Among the records below, find the line that has "ATOM 183 C C"; from there, give the lines again exactly, and stop after the line that has "ATOM 229 O O".

**STORED DATA:**
——

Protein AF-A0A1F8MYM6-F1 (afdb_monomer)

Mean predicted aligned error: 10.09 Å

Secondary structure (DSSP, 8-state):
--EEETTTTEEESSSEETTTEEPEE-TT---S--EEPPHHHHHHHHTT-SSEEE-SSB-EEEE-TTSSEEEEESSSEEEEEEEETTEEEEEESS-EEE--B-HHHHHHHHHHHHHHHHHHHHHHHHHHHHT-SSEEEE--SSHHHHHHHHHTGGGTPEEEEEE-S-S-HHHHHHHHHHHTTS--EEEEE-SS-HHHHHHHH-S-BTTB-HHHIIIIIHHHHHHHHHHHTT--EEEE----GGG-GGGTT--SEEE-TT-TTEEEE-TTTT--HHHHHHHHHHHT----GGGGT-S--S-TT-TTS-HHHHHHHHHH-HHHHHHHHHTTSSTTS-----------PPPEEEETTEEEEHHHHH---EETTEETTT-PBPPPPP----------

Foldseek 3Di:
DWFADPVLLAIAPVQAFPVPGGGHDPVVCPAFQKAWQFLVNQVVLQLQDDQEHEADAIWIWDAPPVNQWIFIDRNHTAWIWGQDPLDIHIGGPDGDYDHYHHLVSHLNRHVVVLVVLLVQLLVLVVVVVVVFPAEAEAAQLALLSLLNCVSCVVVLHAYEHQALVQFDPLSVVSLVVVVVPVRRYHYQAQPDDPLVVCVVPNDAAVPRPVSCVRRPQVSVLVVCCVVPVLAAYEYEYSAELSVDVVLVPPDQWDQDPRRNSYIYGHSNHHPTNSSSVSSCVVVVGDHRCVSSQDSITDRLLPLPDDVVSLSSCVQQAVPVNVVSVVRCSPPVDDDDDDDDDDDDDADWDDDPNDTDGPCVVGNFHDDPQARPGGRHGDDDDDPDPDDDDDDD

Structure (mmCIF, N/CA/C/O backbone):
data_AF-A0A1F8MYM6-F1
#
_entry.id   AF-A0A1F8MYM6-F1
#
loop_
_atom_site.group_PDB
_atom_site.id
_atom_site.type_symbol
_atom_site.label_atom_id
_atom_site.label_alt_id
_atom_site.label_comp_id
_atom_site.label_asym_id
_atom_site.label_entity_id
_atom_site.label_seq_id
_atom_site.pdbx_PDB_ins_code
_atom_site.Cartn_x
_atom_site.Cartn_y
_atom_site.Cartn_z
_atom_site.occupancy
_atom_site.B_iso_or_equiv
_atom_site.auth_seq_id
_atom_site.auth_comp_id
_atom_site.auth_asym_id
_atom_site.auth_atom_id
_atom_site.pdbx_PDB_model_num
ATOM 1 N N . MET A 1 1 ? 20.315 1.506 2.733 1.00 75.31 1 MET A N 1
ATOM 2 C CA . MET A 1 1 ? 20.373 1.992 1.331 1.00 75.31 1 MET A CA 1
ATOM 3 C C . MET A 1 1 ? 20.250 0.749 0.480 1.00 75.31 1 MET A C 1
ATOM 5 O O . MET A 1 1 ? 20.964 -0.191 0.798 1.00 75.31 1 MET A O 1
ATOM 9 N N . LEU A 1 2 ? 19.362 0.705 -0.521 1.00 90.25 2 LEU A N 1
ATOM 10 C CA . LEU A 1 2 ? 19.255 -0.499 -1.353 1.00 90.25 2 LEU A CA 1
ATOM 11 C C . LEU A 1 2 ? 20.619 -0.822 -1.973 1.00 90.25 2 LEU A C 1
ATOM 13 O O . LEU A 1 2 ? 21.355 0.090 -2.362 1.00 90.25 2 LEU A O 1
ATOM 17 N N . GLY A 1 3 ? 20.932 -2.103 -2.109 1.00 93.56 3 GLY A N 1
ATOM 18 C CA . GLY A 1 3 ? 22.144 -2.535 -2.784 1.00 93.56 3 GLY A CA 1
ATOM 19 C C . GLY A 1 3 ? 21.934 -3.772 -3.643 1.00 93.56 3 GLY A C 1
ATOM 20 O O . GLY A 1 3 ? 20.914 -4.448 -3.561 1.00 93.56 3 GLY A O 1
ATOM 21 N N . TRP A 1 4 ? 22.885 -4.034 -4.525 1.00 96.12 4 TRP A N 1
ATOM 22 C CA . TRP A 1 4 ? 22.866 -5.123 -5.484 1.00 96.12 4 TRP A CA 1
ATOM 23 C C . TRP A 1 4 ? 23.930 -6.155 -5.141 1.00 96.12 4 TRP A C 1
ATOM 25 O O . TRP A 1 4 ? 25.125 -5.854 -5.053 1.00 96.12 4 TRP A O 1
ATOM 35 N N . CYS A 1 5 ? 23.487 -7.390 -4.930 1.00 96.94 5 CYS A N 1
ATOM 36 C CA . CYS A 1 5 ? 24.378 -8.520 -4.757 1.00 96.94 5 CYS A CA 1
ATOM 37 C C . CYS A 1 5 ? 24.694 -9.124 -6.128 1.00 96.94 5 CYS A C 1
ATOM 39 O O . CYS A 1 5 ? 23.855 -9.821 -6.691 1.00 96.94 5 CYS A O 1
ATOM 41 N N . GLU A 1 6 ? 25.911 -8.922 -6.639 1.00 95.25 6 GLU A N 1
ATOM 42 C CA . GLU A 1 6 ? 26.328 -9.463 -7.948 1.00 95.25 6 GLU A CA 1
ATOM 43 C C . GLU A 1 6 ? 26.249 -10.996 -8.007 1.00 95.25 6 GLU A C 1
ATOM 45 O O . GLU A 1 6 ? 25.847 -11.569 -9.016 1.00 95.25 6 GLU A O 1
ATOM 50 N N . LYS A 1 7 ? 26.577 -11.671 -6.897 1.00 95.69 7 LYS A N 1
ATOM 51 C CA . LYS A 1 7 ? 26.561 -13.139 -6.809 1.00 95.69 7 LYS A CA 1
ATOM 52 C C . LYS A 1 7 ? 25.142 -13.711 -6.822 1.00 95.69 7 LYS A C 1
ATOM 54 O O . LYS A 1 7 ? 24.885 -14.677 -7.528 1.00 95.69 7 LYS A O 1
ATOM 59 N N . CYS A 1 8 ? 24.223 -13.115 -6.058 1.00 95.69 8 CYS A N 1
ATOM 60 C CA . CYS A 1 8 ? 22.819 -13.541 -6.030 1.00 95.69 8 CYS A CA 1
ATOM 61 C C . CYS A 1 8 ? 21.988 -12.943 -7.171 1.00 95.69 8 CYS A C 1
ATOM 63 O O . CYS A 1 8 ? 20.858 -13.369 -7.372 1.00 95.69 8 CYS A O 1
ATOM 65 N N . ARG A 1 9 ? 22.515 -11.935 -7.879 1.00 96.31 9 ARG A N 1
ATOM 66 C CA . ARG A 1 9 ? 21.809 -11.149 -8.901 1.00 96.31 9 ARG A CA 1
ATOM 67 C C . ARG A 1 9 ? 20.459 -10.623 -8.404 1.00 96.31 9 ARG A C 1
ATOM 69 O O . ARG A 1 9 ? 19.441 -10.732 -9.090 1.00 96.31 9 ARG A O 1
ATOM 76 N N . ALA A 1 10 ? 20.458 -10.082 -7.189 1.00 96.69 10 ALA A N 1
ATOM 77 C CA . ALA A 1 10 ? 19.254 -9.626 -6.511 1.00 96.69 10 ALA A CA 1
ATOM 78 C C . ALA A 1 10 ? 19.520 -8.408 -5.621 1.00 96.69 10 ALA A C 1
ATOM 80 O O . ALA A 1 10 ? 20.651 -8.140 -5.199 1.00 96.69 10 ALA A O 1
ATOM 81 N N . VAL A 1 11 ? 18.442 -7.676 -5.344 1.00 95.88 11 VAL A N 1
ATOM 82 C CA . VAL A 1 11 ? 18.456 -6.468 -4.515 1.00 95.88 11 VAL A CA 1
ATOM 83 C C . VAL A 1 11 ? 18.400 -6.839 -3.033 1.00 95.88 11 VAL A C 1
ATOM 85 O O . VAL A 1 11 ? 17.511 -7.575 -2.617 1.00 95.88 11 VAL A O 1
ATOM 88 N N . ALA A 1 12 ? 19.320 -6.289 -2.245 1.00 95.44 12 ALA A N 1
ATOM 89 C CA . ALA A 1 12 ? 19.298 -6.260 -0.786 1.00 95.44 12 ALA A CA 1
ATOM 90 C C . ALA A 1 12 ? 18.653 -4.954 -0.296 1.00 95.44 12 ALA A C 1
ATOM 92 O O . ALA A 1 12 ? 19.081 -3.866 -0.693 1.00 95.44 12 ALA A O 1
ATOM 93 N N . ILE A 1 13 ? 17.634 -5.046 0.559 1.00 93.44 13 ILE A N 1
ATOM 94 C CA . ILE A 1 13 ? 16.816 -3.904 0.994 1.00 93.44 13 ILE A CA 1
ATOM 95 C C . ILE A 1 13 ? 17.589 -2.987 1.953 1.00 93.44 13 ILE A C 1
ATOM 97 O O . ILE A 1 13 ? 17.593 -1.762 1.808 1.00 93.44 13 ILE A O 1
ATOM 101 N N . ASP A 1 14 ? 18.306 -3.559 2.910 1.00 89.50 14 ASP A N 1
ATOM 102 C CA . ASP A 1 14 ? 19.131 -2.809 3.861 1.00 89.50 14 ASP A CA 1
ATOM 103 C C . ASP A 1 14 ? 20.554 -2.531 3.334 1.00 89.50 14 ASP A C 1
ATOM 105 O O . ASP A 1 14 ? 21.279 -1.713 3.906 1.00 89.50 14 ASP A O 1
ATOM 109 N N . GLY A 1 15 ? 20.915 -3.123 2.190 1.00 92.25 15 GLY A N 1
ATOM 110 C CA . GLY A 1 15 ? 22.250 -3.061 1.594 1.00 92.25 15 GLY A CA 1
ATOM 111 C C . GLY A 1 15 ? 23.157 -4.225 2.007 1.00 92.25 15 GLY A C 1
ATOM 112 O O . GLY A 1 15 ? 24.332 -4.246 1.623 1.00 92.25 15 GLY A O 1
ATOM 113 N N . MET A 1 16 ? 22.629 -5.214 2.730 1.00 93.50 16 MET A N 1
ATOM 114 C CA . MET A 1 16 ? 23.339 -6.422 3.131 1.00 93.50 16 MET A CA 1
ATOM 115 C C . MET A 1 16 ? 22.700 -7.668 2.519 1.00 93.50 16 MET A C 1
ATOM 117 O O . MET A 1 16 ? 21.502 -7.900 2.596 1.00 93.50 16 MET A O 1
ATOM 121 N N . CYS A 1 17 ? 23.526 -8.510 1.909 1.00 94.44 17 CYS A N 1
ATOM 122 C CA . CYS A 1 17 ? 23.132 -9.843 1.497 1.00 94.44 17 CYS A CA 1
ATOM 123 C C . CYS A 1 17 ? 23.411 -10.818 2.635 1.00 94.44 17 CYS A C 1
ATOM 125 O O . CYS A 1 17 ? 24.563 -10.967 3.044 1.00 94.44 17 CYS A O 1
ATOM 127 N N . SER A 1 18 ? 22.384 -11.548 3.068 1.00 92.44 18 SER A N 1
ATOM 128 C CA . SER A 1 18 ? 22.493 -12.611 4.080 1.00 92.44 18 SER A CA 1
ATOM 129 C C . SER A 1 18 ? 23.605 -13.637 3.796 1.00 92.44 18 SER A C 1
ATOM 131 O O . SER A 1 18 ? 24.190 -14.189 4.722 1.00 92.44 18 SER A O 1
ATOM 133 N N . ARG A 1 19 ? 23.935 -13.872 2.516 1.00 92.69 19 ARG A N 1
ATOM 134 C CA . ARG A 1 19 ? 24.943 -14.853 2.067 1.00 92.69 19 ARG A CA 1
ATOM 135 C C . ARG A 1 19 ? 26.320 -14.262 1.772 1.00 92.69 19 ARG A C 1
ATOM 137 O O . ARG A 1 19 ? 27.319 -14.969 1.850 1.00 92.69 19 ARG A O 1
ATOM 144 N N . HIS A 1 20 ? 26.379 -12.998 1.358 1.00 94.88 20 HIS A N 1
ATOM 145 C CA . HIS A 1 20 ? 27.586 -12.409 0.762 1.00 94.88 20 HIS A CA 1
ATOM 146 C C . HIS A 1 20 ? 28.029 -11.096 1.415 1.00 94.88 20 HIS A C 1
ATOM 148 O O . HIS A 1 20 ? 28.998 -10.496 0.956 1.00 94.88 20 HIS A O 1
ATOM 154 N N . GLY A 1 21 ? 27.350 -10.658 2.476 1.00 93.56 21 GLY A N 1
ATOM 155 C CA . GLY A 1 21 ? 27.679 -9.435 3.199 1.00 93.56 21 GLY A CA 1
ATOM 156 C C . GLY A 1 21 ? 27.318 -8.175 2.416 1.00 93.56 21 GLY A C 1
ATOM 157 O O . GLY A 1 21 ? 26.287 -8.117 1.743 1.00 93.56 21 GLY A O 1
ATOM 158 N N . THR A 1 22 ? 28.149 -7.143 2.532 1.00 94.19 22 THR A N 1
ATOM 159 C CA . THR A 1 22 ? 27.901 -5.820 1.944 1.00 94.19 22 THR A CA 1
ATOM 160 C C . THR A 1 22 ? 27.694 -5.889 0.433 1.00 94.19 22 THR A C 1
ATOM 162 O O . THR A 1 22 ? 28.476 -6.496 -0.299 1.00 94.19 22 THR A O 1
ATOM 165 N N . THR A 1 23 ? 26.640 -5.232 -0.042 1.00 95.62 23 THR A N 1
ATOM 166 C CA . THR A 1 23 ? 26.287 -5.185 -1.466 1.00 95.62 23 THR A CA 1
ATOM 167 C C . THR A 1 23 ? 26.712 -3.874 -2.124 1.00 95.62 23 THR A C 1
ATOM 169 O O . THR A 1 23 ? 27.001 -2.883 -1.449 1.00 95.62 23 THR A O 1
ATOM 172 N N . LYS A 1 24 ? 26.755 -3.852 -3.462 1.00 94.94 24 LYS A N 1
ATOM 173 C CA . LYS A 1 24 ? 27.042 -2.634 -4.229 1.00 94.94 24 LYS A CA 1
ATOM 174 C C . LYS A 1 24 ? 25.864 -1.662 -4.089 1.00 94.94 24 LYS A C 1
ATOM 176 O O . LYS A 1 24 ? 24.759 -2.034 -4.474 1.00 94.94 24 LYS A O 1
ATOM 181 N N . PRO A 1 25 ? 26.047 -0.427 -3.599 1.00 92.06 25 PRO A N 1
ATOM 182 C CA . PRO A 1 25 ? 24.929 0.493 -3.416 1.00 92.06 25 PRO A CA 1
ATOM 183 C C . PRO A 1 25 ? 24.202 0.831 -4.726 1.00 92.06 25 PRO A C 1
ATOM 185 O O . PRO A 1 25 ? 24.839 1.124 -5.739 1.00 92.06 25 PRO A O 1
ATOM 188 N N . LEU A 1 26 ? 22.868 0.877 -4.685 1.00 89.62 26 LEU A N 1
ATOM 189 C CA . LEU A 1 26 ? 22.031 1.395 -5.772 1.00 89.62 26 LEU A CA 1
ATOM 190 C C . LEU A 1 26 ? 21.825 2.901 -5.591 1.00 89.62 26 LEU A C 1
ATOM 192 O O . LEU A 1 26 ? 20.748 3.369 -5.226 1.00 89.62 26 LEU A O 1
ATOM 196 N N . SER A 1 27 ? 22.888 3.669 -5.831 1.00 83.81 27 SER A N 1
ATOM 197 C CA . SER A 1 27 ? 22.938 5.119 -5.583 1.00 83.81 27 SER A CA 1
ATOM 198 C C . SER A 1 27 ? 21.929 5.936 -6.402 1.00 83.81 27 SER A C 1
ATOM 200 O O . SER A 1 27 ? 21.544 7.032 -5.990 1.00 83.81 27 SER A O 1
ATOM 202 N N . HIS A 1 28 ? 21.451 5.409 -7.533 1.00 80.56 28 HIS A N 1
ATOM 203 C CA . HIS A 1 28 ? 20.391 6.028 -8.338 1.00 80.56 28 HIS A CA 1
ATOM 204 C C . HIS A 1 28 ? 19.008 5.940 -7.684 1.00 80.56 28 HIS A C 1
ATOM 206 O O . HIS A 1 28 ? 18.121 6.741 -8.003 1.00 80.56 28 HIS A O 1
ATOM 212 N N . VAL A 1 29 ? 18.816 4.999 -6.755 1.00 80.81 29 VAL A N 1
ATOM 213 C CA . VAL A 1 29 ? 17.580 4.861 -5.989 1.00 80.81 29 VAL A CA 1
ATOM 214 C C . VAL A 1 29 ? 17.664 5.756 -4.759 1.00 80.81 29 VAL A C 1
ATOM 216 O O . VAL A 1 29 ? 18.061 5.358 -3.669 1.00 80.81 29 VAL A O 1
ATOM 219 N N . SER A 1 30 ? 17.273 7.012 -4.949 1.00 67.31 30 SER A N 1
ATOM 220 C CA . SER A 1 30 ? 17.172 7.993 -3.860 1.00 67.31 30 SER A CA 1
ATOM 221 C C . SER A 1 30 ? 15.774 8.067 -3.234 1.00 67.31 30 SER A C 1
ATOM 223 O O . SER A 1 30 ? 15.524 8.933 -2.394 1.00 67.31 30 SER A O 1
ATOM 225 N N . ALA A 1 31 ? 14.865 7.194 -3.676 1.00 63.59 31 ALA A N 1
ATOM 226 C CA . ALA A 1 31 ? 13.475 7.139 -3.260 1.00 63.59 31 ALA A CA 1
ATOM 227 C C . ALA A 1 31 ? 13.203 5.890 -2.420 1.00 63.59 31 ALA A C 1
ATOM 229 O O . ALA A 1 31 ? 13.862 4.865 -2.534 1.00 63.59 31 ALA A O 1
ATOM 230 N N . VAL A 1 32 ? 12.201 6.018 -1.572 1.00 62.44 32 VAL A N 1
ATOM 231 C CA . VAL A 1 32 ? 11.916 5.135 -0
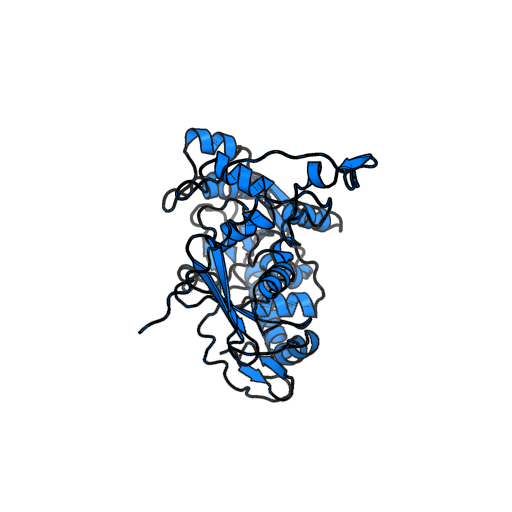.436 1.00 62.44 32 VAL A CA 1
ATOM 232 C C . VAL A 1 32 ? 10.629 4.330 -0.594 1.00 62.44 32 VAL A C 1
ATOM 234 O O . VAL A 1 32 ? 10.408 3.369 0.136 1.00 62.44 32 VAL A O 1
ATOM 237 N N . ASP A 1 33 ? 9.819 4.663 -1.601 1.00 76.25 33 ASP A N 1
ATOM 238 C CA . ASP A 1 33 ? 8.645 3.883 -2.010 1.00 76.25 33 ASP A CA 1
ATOM 239 C C . ASP A 1 33 ? 8.970 3.090 -3.285 1.00 76.25 33 ASP A C 1
ATOM 241 O O . ASP A 1 33 ? 8.369 3.264 -4.344 1.00 76.25 33 ASP A O 1
ATOM 245 N N . VAL A 1 34 ? 10.021 2.274 -3.196 1.00 89.00 34 VAL A N 1
ATOM 246 C CA . VAL A 1 34 ? 10.410 1.328 -4.248 1.00 89.00 34 VAL A CA 1
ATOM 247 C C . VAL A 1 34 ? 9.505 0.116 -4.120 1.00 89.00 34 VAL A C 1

——

**RESULT FOR THIS EXERCISE:**
ATOM 183 C C . PRO A 1 25 ? 24.202 0.831 -4.726 1.00 92.06 25 PRO A C 1
ATOM 185 O O . PRO A 1 25 ? 24.839 1.124 -5.739 1.00 92.06 25 PRO A O 1
ATOM 188 N N . LEU A 1 26 ? 22.868 0.877 -4.685 1.00 89.62 26 LEU A N 1
ATOM 189 C CA . LEU A 1 26 ? 22.031 1.395 -5.772 1.00 89.62 26 LEU A CA 1
ATOM 190 C C . LEU A 1 26 ? 21.825 2.901 -5.591 1.00 89.62 26 LEU A C 1
ATOM 192 O O . LEU A 1 26 ? 20.748 3.369 -5.226 1.00 89.62 26 LEU A O 1
ATOM 196 N N . SER A 1 27 ? 22.888 3.669 -5.831 1.00 83.81 27 SER A N 1
ATOM 197 C CA . SER A 1 27 ? 22.938 5.119 -5.583 1.00 83.81 27 SER A CA 1
ATOM 198 C C . SER A 1 27 ? 21.929 5.936 -6.402 1.00 83.81 27 SER A C 1
ATOM 200 O O . SER A 1 27 ? 21.544 7.032 -5.990 1.00 83.81 27 SER A O 1
ATOM 202 N N . HIS A 1 28 ? 21.451 5.409 -7.533 1.00 80.56 28 HIS A N 1
ATOM 203 C CA . HIS A 1 28 ? 20.391 6.028 -8.338 1.00 80.56 28 HIS A CA 1
ATOM 204 C C . HIS A 1 28 ? 19.008 5.940 -7.684 1.00 80.56 28 HIS A C 1
ATOM 206 O O . HIS A 1 28 ? 18.121 6.741 -8.003 1.00 80.56 28 HIS A O 1
ATOM 212 N N . VAL A 1 29 ? 18.816 4.999 -6.755 1.00 80.81 29 VAL A N 1
ATOM 213 C CA . VAL A 1 29 ? 17.580 4.861 -5.989 1.00 80.81 29 VAL A CA 1
ATOM 214 C C . VAL A 1 29 ? 17.664 5.756 -4.759 1.00 80.81 29 VAL A C 1
ATOM 216 O O . VAL A 1 29 ? 18.061 5.358 -3.669 1.00 80.81 29 VAL A O 1
ATOM 219 N N . SER A 1 30 ? 17.273 7.012 -4.949 1.00 67.31 30 SER A N 1
ATOM 220 C CA . SER A 1 30 ? 17.172 7.993 -3.860 1.00 67.31 30 SER A CA 1
ATOM 221 C C . SER A 1 30 ? 15.774 8.067 -3.234 1.00 67.31 30 SER A C 1
ATOM 223 O O . SER A 1 30 ? 15.524 8.933 -2.394 1.00 67.31 30 SER A O 1
ATOM 225 N N . ALA A 1 31 ? 14.865 7.194 -3.676 1.00 63.59 31 ALA A N 1
ATOM 226 C CA . ALA A 1 31 ? 13.475 7.139 -3.260 1.00 63.59 31 ALA A CA 1
ATOM 227 C C . ALA A 1 31 ? 13.203 5.890 -2.420 1.00 63.59 31 ALA A C 1
ATOM 229 O O . ALA A 1 31 ? 13.862 4.865 -2.534 1.00 63.59 31 ALA A O 1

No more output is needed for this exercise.